» **Work to complete**: Retype the entries, please, from their first line to the line containing "ATOM 2 C CA", exactly and only those lines, minus the pictures.

(Dataset records)
——————
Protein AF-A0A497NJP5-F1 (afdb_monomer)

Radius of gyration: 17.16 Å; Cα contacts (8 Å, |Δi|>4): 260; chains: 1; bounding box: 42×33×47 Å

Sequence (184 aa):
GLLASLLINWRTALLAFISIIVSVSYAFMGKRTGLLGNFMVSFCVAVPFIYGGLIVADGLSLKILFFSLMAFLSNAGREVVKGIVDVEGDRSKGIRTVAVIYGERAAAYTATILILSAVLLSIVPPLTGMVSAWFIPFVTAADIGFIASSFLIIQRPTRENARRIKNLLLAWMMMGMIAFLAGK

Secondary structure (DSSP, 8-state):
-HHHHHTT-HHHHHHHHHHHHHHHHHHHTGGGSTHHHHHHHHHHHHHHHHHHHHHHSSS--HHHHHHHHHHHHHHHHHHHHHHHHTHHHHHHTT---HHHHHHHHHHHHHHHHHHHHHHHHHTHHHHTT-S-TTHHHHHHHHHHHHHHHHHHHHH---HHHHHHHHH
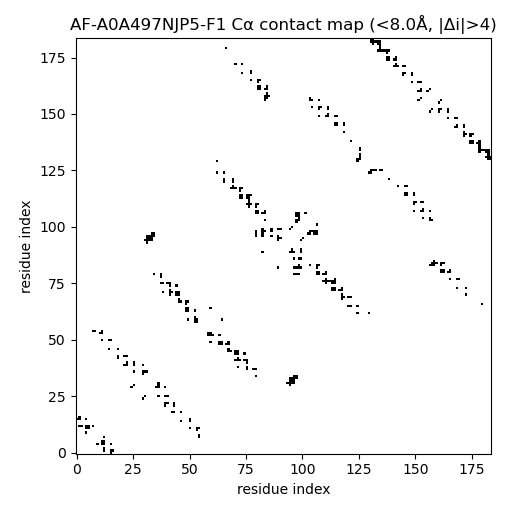HHHHHHHHHHHHHHHT-

pLDDT: mean 93.68, std 6.3, range [65.19, 98.75]

Solvent-accessible surface area (backbone atoms only — not comparable to full-atom values): 8914 Å² total; per-residue (Å²): 107,61,74,62,26,55,75,74,38,68,68,46,23,50,51,48,50,52,46,48,52,44,54,51,47,26,72,79,53,24,70,44,55,18,64,62,21,30,46,44,55,12,47,58,66,16,45,58,44,50,46,54,36,58,71,78,36,102,49,84,51,70,65,42,52,52,53,19,50,31,46,21,28,40,43,29,12,41,46,36,31,44,33,38,51,39,31,72,66,32,50,78,69,68,26,45,27,51,19,52,74,63,31,35,62,51,16,26,50,53,16,28,54,31,34,50,52,21,48,63,54,62,53,50,43,62,78,70,63,
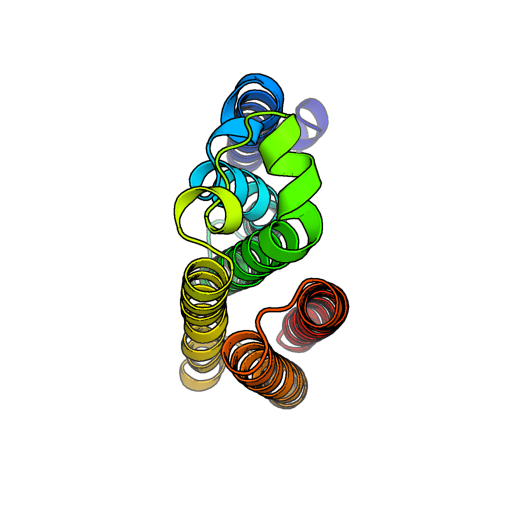69,35,36,80,60,16,50,67,34,39,52,54,17,40,52,48,48,54,52,45,37,54,52,31,58,77,43,51,42,45,71,50,25,51,53,41,40,53,49,51,50,53,26,51,51,35,38,53,51,12,60,64,47,18,99

Mean predicted aligned error: 3.73 Å

Structure (mmCIF, N/CA/C/O backbone):
data_AF-A0A497NJP5-F1
#
_entry.id   AF-A0A497NJP5-F1
#
loop_
_atom_site.group_PDB
_atom_site.id
_atom_site.type_symbol
_atom_site.label_atom_id
_atom_site.label_alt_id
_atom_site.label_comp_id
_atom_site.label_asym_id
_atom_site.label_entity_id
_atom_site.label_seq_id
_atom_site.pdbx_PDB_ins_code
_atom_site.Cartn_x
_atom_site.Cartn_y
_atom_site.Cartn_z
_atom_site.occupancy
_atom_site.B_iso_or_equiv
_atom_site.auth_seq_id
_atom_site.auth_comp_id
_atom_site.auth_asym_id
_atom_site.auth_atom_id
_atom_site.pdbx_PDB_model_num
ATOM 1 N N . GLY A 1 1 ? 22.390 9.691 2.781 1.00 70.19 1 GLY A N 1
ATOM 2 C CA . GLY A 1 1 ? 21.118 9.880 2.058 1.00 70.19 1 GLY A CA 1
ATOM 3 C C . GLY A 1 1 ? 21.248 10.992 1.039 1.00 70.19 1 GLY A C 1
ATOM 4 O O . GLY A 1 1 ? 21.761 10.734 -0.036 1.00 70.19 1 GLY A O 1
ATOM 5 N N . LEU A 1 2 ? 20.880 12.224 1.405 1.00 77.94 2 LEU A N 1
ATOM 6 C CA . LEU A 1 2 ? 20.866 13.397 0.510 1.00 77.94 2 LEU A CA 1
ATOM 7 C C . LEU A 1 2 ? 22.201 13.695 -0.191 1.00 77.94 2 LEU A C 1
ATOM 9 O O . LEU A 1 2 ? 22.239 13.820 -1.411 1.00 77.94 2 LEU A O 1
ATOM 13 N N . LEU A 1 3 ? 23.304 13.744 0.561 1.00 75.56 3 LEU A N 1
ATOM 14 C CA . LEU A 1 3 ? 24.631 13.985 -0.021 1.00 75.56 3 LEU A CA 1
ATOM 15 C C . LEU A 1 3 ? 25.003 12.925 -1.064 1.00 75.56 3 LEU A C 1
ATOM 17 O O . LEU A 1 3 ? 25.451 13.264 -2.148 1.00 75.56 3 LEU A O 1
ATOM 21 N N . ALA A 1 4 ? 24.727 11.651 -0.776 1.00 78.00 4 ALA A N 1
ATOM 22 C CA . ALA A 1 4 ? 24.960 10.566 -1.725 1.00 78.00 4 ALA A CA 1
ATOM 23 C C . ALA A 1 4 ? 24.046 10.659 -2.961 1.00 78.00 4 ALA A C 1
ATOM 25 O O . ALA A 1 4 ? 24.494 10.370 -4.061 1.00 78.00 4 ALA A O 1
ATOM 26 N N . SER A 1 5 ? 22.789 11.100 -2.813 1.00 77.44 5 SER A N 1
ATOM 27 C CA . SER A 1 5 ? 21.876 11.275 -3.954 1.00 77.44 5 SER A CA 1
ATOM 28 C C . SER A 1 5 ? 22.283 12.417 -4.890 1.00 77.44 5 SER A C 1
ATOM 30 O O . SER A 1 5 ? 22.109 12.305 -6.100 1.00 77.44 5 SER A O 1
ATOM 32 N N . LEU A 1 6 ? 22.894 13.483 -4.358 1.00 79.06 6 LEU A N 1
ATOM 33 C CA . LEU A 1 6 ? 23.434 14.583 -5.168 1.00 79.06 6 LEU A CA 1
ATOM 34 C C . LEU A 1 6 ? 24.593 14.131 -6.066 1.00 79.06 6 LEU A C 1
ATOM 36 O O . LEU A 1 6 ? 24.757 14.677 -7.151 1.00 79.06 6 LEU A O 1
ATOM 40 N N . LEU A 1 7 ? 25.353 13.118 -5.635 1.00 83.06 7 LEU A N 1
ATOM 41 C CA . LEU A 1 7 ? 26.440 12.524 -6.420 1.00 83.06 7 LEU A CA 1
ATOM 42 C C . LEU A 1 7 ? 25.940 11.635 -7.569 1.00 83.06 7 LEU A C 1
ATOM 44 O O . LEU A 1 7 ? 26.731 11.277 -8.435 1.00 83.06 7 LEU A O 1
ATOM 48 N N . ILE A 1 8 ? 24.655 11.263 -7.572 1.00 82.88 8 ILE A N 1
ATOM 49 C CA . ILE A 1 8 ? 24.057 10.419 -8.611 1.00 82.88 8 ILE A CA 1
ATOM 50 C C . ILE A 1 8 ? 23.428 11.301 -9.690 1.00 82.88 8 ILE A C 1
ATOM 52 O O . ILE A 1 8 ? 23.898 11.321 -10.822 1.00 82.88 8 ILE A O 1
ATOM 56 N N . ASN A 1 9 ? 22.357 12.028 -9.351 1.00 84.50 9 ASN A N 1
ATOM 57 C CA . ASN A 1 9 ? 21.745 13.033 -10.222 1.00 84.50 9 ASN A CA 1
ATOM 58 C C . ASN A 1 9 ? 20.774 13.938 -9.440 1.00 84.50 9 ASN A C 1
ATOM 60 O O . ASN A 1 9 ? 20.236 13.562 -8.396 1.00 84.50 9 ASN A O 1
ATOM 64 N N . TRP A 1 10 ? 20.475 15.125 -9.976 1.00 87.31 10 TRP A N 1
ATOM 65 C CA . TRP A 1 10 ? 19.618 16.102 -9.289 1.00 87.31 10 TRP A CA 1
ATOM 66 C C . TRP A 1 10 ? 18.177 15.606 -9.059 1.00 87.31 10 TRP A C 1
ATOM 68 O O . TRP A 1 10 ? 17.550 15.981 -8.069 1.00 87.31 10 TRP A O 1
ATOM 78 N N . ARG A 1 11 ? 17.653 14.733 -9.935 1.00 89.12 11 ARG A N 1
ATOM 79 C CA . ARG A 1 11 ? 16.284 14.190 -9.839 1.00 89.12 11 ARG A CA 1
ATOM 80 C C . ARG A 1 11 ? 16.137 13.248 -8.640 1.00 89.12 11 ARG A C 1
ATOM 82 O O . ARG A 1 11 ? 15.157 13.333 -7.904 1.00 89.12 11 ARG A O 1
ATOM 89 N N . THR A 1 12 ? 17.124 12.382 -8.410 1.00 89.50 12 THR A N 1
ATOM 90 C CA . THR A 1 12 ? 17.188 11.480 -7.249 1.00 89.50 12 THR A CA 1
ATOM 91 C C . THR A 1 12 ? 17.379 12.262 -5.953 1.00 89.50 12 THR A C 1
ATOM 93 O O . THR A 1 12 ? 16.725 11.948 -4.959 1.00 89.50 12 THR A O 1
ATOM 96 N N . ALA A 1 13 ? 18.181 13.331 -5.971 1.00 89.19 13 ALA A N 1
ATOM 97 C CA . ALA A 1 13 ? 18.317 14.235 -4.831 1.00 89.19 13 ALA A CA 1
ATOM 98 C C . ALA A 1 13 ? 17.009 14.959 -4.489 1.00 89.19 13 ALA A C 1
ATOM 100 O O . ALA A 1 13 ? 16.623 14.999 -3.320 1.00 89.19 13 ALA A O 1
ATOM 101 N N . LEU A 1 14 ? 16.288 15.463 -5.496 1.00 90.75 14 LEU A N 1
ATOM 102 C CA . LEU A 
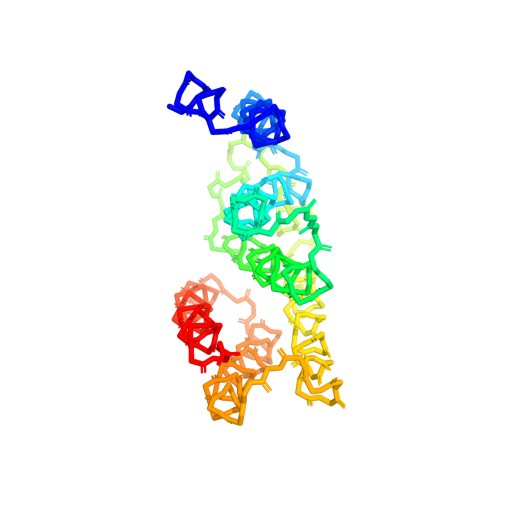1 14 ? 14.973 16.074 -5.302 1.00 90.75 14 LEU A CA 1
ATOM 103 C C . LEU A 1 14 ? 13.974 15.072 -4.709 1.00 90.75 14 LEU A C 1
ATOM 105 O O . LEU A 1 14 ? 13.283 15.387 -3.741 1.00 90.75 14 LEU A O 1
ATOM 109 N N . LEU A 1 15 ? 13.924 13.846 -5.237 1.00 92.06 15 LEU A N 1
ATOM 110 C CA . LEU A 1 15 ? 13.042 12.800 -4.718 1.00 92.06 15 LEU A CA 1
ATOM 111 C C . LEU A 1 15 ? 13.389 12.417 -3.269 1.00 92.06 15 LEU A C 1
ATOM 113 O O . LEU A 1 15 ? 12.491 12.281 -2.437 1.00 92.06 15 LEU A O 1
ATOM 117 N N . ALA A 1 16 ? 14.679 12.283 -2.947 1.00 92.25 16 ALA A N 1
ATOM 118 C CA . ALA A 1 16 ? 15.141 12.022 -1.586 1.00 92.25 16 ALA A CA 1
ATOM 119 C C . ALA A 1 16 ? 14.766 13.166 -0.631 1.00 92.25 16 ALA A C 1
ATOM 121 O O . ALA A 1 16 ? 14.325 12.911 0.490 1.00 92.25 16 ALA A O 1
ATOM 122 N N . PHE A 1 17 ? 14.892 14.416 -1.080 1.00 93.19 17 PHE A N 1
ATOM 123 C CA . PHE A 1 17 ? 14.495 15.592 -0.312 1.00 93.19 17 PHE A CA 1
ATOM 124 C C . PHE A 1 17 ? 12.991 15.594 -0.012 1.00 93.19 17 PHE A C 1
ATOM 126 O O . PHE A 1 17 ? 12.600 15.722 1.149 1.00 93.19 17 PHE A O 1
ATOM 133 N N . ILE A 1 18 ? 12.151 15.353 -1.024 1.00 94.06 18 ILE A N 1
——————
» **Reply**:
Protein AF-A0A497NJP5-F1 (afdb_monomer)

Radius of gyration: 17.16 Å; Cα contacts (8 Å, |Δi|>4): 260; chains: 1; bounding box: 42×33×47 Å

Sequence (184 aa):
GLLASLLINWRTALLAFISIIVSVSYAFMGKRTGLLGNFMVSFCVAVPFIYGGLIVADGLSLKILFFSLMAFLSNAGREVVKGIVDVEGDRSKGIRTVAVIYGERAAAYTATILILSAVLLSIVPPLTGMVSAWFIPFVTAADIGFIASSFLIIQRPTRENARRIKNLLLAWMMMGMIAFLAGK

Secondary structure (DSSP, 8-state):
-HHHHHTT-HHHHHHHHHHHHHHHHHHHTGGGSTHHHHHHHHHHHHHHHHHHHHHHSSS--HHHHHHHHHHHHHHHHHHHHHHHHTHHHHHHTT---HHHHHHHHHHHHHHHHHHHHHHHHHTHHHHTT-S-TTHHHHHHHHHHHHHHHHHHHHH---HHHHHHHHH
HHHHHHHHHHHHHHHT-

pLDDT: mean 93.68, std 6.3, range [65.19, 98.75]

Solvent-accessible surface area (backbone atoms only — not comparable to full-atom values): 8914 Å² total; per-residue (Å²): 107,61,74,62,26,55,75,74,38,68,68,46,23,50,51,48,50,52,46,48,52,44,54,51,47,26,72,79,53,24,70,44,55,18,64,62,21,30,46,44,55,12,47,58,66,16,45,58,44,50,46,54,36,58,71,78,36,102,49,84,51,70,65,42,52,52,53,19,50,31,46,21,28,40,43,29,12,41,46,36,31,44,33,38,51,39,31,72,66,32,50,78,69,68,26,45,27,51,19,52,74,63,31,35,62,51,16,26,50,53,16,28,54,31,34,50,52,21,48,63,54,62,53,50,43,62,78,70,63,
69,35,36,80,60,16,50,67,34,39,52,54,17,40,52,48,48,54,52,45,37,54,52,31,58,77,43,51,42,45,71,50,25,51,53,41,40,53,49,51,50,53,26,51,51,35,38,53,51,12,60,64,47,18,99

Mean predicted aligned error: 3.73 Å

Structure (mmCIF, N/CA/C/O backbone):
data_AF-A0A497NJP5-F1
#
_entry.id   AF-A0A497NJP5-F1
#
loop_
_atom_site.group_PDB
_atom_site.id
_atom_site.type_symbol
_atom_site.label_atom_id
_atom_site.label_alt_id
_atom_site.label_comp_id
_atom_site.label_asym_id
_atom_site.label_entity_id
_atom_site.label_seq_id
_atom_site.pdbx_PDB_ins_code
_atom_site.Cartn_x
_atom_site.Cartn_y
_atom_site.Cartn_z
_atom_site.occupancy
_atom_site.B_iso_or_equiv
_atom_site.auth_seq_id
_atom_site.auth_comp_id
_atom_site.auth_asym_id
_atom_site.auth_atom_id
_atom_site.pdbx_PDB_model_num
ATOM 1 N N . GLY A 1 1 ? 22.390 9.691 2.781 1.00 70.19 1 GLY A N 1
ATOM 2 C CA . GLY A 1 1 ? 21.118 9.880 2.058 1.00 70.19 1 GLY A CA 1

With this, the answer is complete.